We went through an integration process to bring my Artist and Entrepreneur archetypes together. Then he gave me really practical advice – “start a blog!”
Share the journey of your writing process. This is so on brand for you. You’ve always shared what you were doing, what was working, your epiphanies and breakthroughs as you’ve had them… you’re just shifting the vehicle from business to creativity, but the through line is still the same. Start a Substack where you document how many words you’re getting down every day, the emotions and resistance that come up, how you work through it, etc.
Doing this will get people emotionally bought into the outcome and the journey. People want to see you pull it off. When you eventually launch this book, people are going to be so excited about it because they were there every step of the way while you were working through it.

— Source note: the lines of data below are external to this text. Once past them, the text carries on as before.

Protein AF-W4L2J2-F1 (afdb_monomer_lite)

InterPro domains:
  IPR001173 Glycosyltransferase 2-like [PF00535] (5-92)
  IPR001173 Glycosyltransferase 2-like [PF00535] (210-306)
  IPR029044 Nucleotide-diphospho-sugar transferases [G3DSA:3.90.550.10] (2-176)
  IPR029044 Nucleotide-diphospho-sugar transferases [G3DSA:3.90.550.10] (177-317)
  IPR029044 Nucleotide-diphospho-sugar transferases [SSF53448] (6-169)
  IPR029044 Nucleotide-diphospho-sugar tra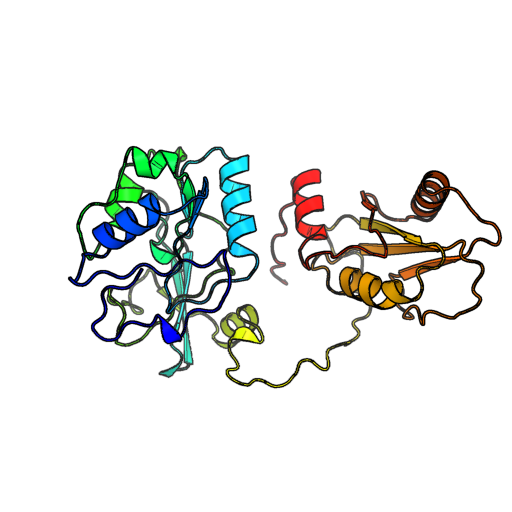nsferases [SSF53448] (207-307)

Secondary structure (DSSP, 8-state):
-B--SS-GGGG--S-TT----B-SS---HHHHHHHHHHH--SSEEE---TTSEE-TTHHHHHHHHHHHH--SEEE-SEEEEEETTTTEEEEEEPPTTSS----GGG-EEEHHHHHHSPPPS-SSSHHHHHHHTS-GGGEEE-S--TTEEEE--TT-SS---TTSTTEEEE-HHHHHHHHGGGG--------------PPPSS-TTPPPEEEEEEESS-TTTHHHHHHHHHT-S-SSEEEEEEE--S----------TTEEEEE-SS---HHHHHHHHHHH---SEEEE--SSS---TTHHHHHHHHHH----------

Organism: Entotheonella factor (NCBI:txid1429438)

Sequence (318 aa):
MDDGTDPVRDLMPDDSRIRYLYQEHRLTVGAKRNLACREARGEFIAHWDDDDWMAAWRLRYQVTELLQTQASLCGLSRLLFDQPETNQAWEYVYPAGQKPWVAGGTLCYTKAWWQEHPFPDLNVGEDNHFIWSLPADQIIALQDNTFYVALIHPGNTSPKRTQSRRWHAYSPARLHSLMGKDTSSSTSDLQGAAGSQAPASAADGFPLVSCIMATYNHAHFLPQAIQYFLRQDYPNKELIIVDDGPSPDLVDIPQDKRIRHVKLDVWTPLGRKLNLGIEASRGQIIQKLDDDDYYHPHFLTTTITALTGWDPQPGVGT

Foldseek 3Di:
DEADPDQCPVVDDPDPVDDDDYDPHDFAPLVVVLVVLVVDPDQKDAAADPQKAFAPCLVVVFVVCCVVLVAFKEFAQWAKEAEPVVLWIKIFHHDPPDQDDHDPRGMMGGSVLCVVPGFPRHNPCSRVSSVRVDDSSNYYHDDDRLRIYHYDDPPDSDDDPCVDPRIDTDHSVVNVVSSPCVPDPDPDDPDDDPDDDDDDDPPPPAFAEEEQEEDEPPLVLQVVLLVQVVLAPRDRYAYEYEYAYPDPDDPVPDPDPRYHYHYDPHDDDPVVSRVVSVVVDDTPHYHYDYSNDHHDNHNVVVVCCVVPVDDPPPDPDD

Radius of gyration: 23.8 Å; chains: 1; bounding box: 47×62×64 Å

Structure (mmCIF, N/CA/C/O backbone):
data_AF-W4L2J2-F1
#
_entry.id   AF-W4L2J2-F1
#
loop_
_atom_site.group_PDB
_atom_site.id
_atom_site.type_symbol
_atom_site.label_atom_id
_atom_site.label_alt_id
_atom_site.label_comp_id
_atom_site.label_asym_id
_atom_site.label_entity_id
_atom_site.label_seq_id
_atom_site.pdbx_PDB_ins_code
_atom_site.Cartn_x
_atom_site.Cartn_y
_atom_site.Cartn_z
_atom_site.occupancy
_atom_site.B_iso_or_equiv
_atom_site.auth_seq_id
_atom_site.auth_comp_id
_atom_site.auth_asym_id
_atom_site.auth_atom_id
_atom_site.pdbx_PDB_model_num
ATOM 1 N N . MET A 1 1 ? 0.798 18.623 0.706 1.00 89.81 1 MET A N 1
ATOM 2 C CA . MET A 1 1 ? 0.013 19.835 1.032 1.00 89.81 1 MET A CA 1
ATOM 3 C C . MET A 1 1 ? 0.807 20.565 2.080 1.00 89.81 1 MET A C 1
ATOM 5 O O . MET A 1 1 ? 1.077 19.958 3.103 1.00 89.81 1 MET A O 1
ATOM 9 N N . ASP A 1 2 ? 1.201 21.794 1.807 1.00 92.06 2 ASP A N 1
ATOM 10 C CA . ASP A 1 2 ? 2.121 22.552 2.643 1.00 92.06 2 ASP A CA 1
ATOM 11 C C . ASP A 1 2 ? 1.468 23.872 3.064 1.00 92.06 2 ASP A C 1
ATOM 13 O O . ASP A 1 2 ? 0.874 24.572 2.247 1.00 92.06 2 ASP A O 1
ATOM 17 N N . ASP A 1 3 ? 1.537 24.170 4.352 1.00 92.50 3 ASP A N 1
ATOM 18 C CA . ASP A 1 3 ? 1.130 25.430 4.979 1.00 92.50 3 ASP A CA 1
ATOM 19 C C . ASP A 1 3 ? 2.196 25.918 5.981 1.00 92.50 3 ASP A C 1
ATOM 21 O O . ASP A 1 3 ? 1.920 26.672 6.922 1.00 92.50 3 ASP A O 1
ATOM 25 N N . GLY A 1 4 ? 3.425 25.427 5.804 1.00 89.81 4 GLY A N 1
ATOM 26 C CA . GLY A 1 4 ? 4.598 25.763 6.582 1.00 89.81 4 GLY A CA 1
ATOM 27 C C . GLY A 1 4 ? 5.142 27.149 6.252 1.00 89.81 4 GLY A C 1
ATOM 28 O O . GLY A 1 4 ? 4.863 27.756 5.217 1.00 89.81 4 GLY A O 1
ATOM 29 N N . THR A 1 5 ? 5.956 27.660 7.172 1.00 91.12 5 THR A N 1
ATOM 30 C CA . THR A 1 5 ? 6.685 28.923 6.989 1.00 91.12 5 THR A CA 1
ATOM 31 C C . THR A 1 5 ? 7.924 28.768 6.110 1.00 91.12 5 THR A C 1
ATOM 33 O O . THR A 1 5 ? 8.483 29.776 5.692 1.00 91.12 5 THR A O 1
ATOM 36 N N . ASP A 1 6 ? 8.349 27.529 5.860 1.00 92.06 6 ASP A N 1
ATOM 37 C CA . ASP A 1 6 ? 9.472 27.160 4.999 1.00 92.06 6 ASP A CA 1
ATOM 38 C C . ASP A 1 6 ? 8.958 26.196 3.914 1.00 92.06 6 ASP A C 1
ATOM 40 O O . ASP A 1 6 ? 8.825 24.999 4.178 1.00 92.06 6 ASP A O 1
ATOM 44 N N . PRO A 1 7 ? 8.521 26.715 2.750 1.00 92.06 7 PRO A N 1
ATOM 45 C CA . PRO A 1 7 ? 7.867 25.905 1.731 1.00 92.06 7 PRO A CA 1
ATOM 46 C C . PRO A 1 7 ? 8.839 24.927 1.065 1.00 92.06 7 PRO A C 1
ATOM 48 O O . PRO A 1 7 ? 9.810 25.352 0.449 1.00 92.06 7 PRO A O 1
ATOM 51 N N . VAL A 1 8 ? 8.518 23.633 1.051 1.00 92.25 8 VAL A N 1
ATOM 52 C CA . VAL A 1 8 ? 9.417 22.573 0.534 1.00 92.25 8 VAL A CA 1
ATOM 53 C C . VAL A 1 8 ? 9.348 22.366 -0.987 1.00 92.25 8 VAL A C 1
ATOM 55 O O . VAL A 1 8 ? 9.568 21.266 -1.498 1.00 92.25 8 VAL A O 1
ATOM 58 N N . ARG A 1 9 ? 8.973 23.402 -1.750 1.00 91.62 9 ARG A N 1
ATOM 59 C CA . ARG A 1 9 ? 8.768 23.300 -3.210 1.00 91.62 9 ARG A CA 1
ATOM 60 C C . ARG A 1 9 ? 10.037 22.862 -3.940 1.00 91.62 9 ARG A C 1
ATOM 62 O O . ARG A 1 9 ? 9.948 22.150 -4.935 1.00 91.62 9 ARG A O 1
ATOM 69 N N . ASP A 1 10 ? 11.183 23.323 -3.467 1.00 91.62 10 ASP A N 1
ATOM 70 C CA . ASP A 1 10 ? 12.515 23.024 -3.988 1.00 91.62 10 ASP A CA 1
ATOM 71 C C . ASP A 1 10 ? 12.926 21.557 -3.793 1.00 91.62 10 ASP A C 1
ATOM 73 O O . ASP A 1 10 ? 13.748 21.054 -4.556 1.00 91.62 10 ASP A O 1
ATOM 77 N N . LEU A 1 11 ? 12.314 20.850 -2.837 1.00 91.12 11 LEU A N 1
ATOM 78 C CA . LEU A 1 11 ? 12.540 19.420 -2.604 1.00 91.12 11 LEU A CA 1
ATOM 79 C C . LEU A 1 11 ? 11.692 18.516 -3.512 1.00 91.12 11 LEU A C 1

The blog itself acts as marketing material, especially if you share snippets of your writing and excerpts from the book.
It creates a positive feedback loop where the behaviour of showing up to write gets positively reinforced on a much shorter timeline, so you’re motivated to keep going.
It creates public accountability. You’re more likely to follow through once you’ve made the public declaration and stay committed to the process. You won’t just drop off.
Creating content in this way helps move your brand in this new direction in a natural and authentic way. From there, financial opportunities will inevitably arise.
The sooner you start moving in this direction, the more alignment you’ll feel and the sooner everything falls into place.
TLDR: They say we teach what we come here to learn. I’m going to dedicate this next chapter to finishing the memoir/narrative non fiction that I wrote in 2021, documenting everything I learn about the creative process as I move through it. I believe that the undertaking of this process will lay down the foundations for my legacy (10th House) work.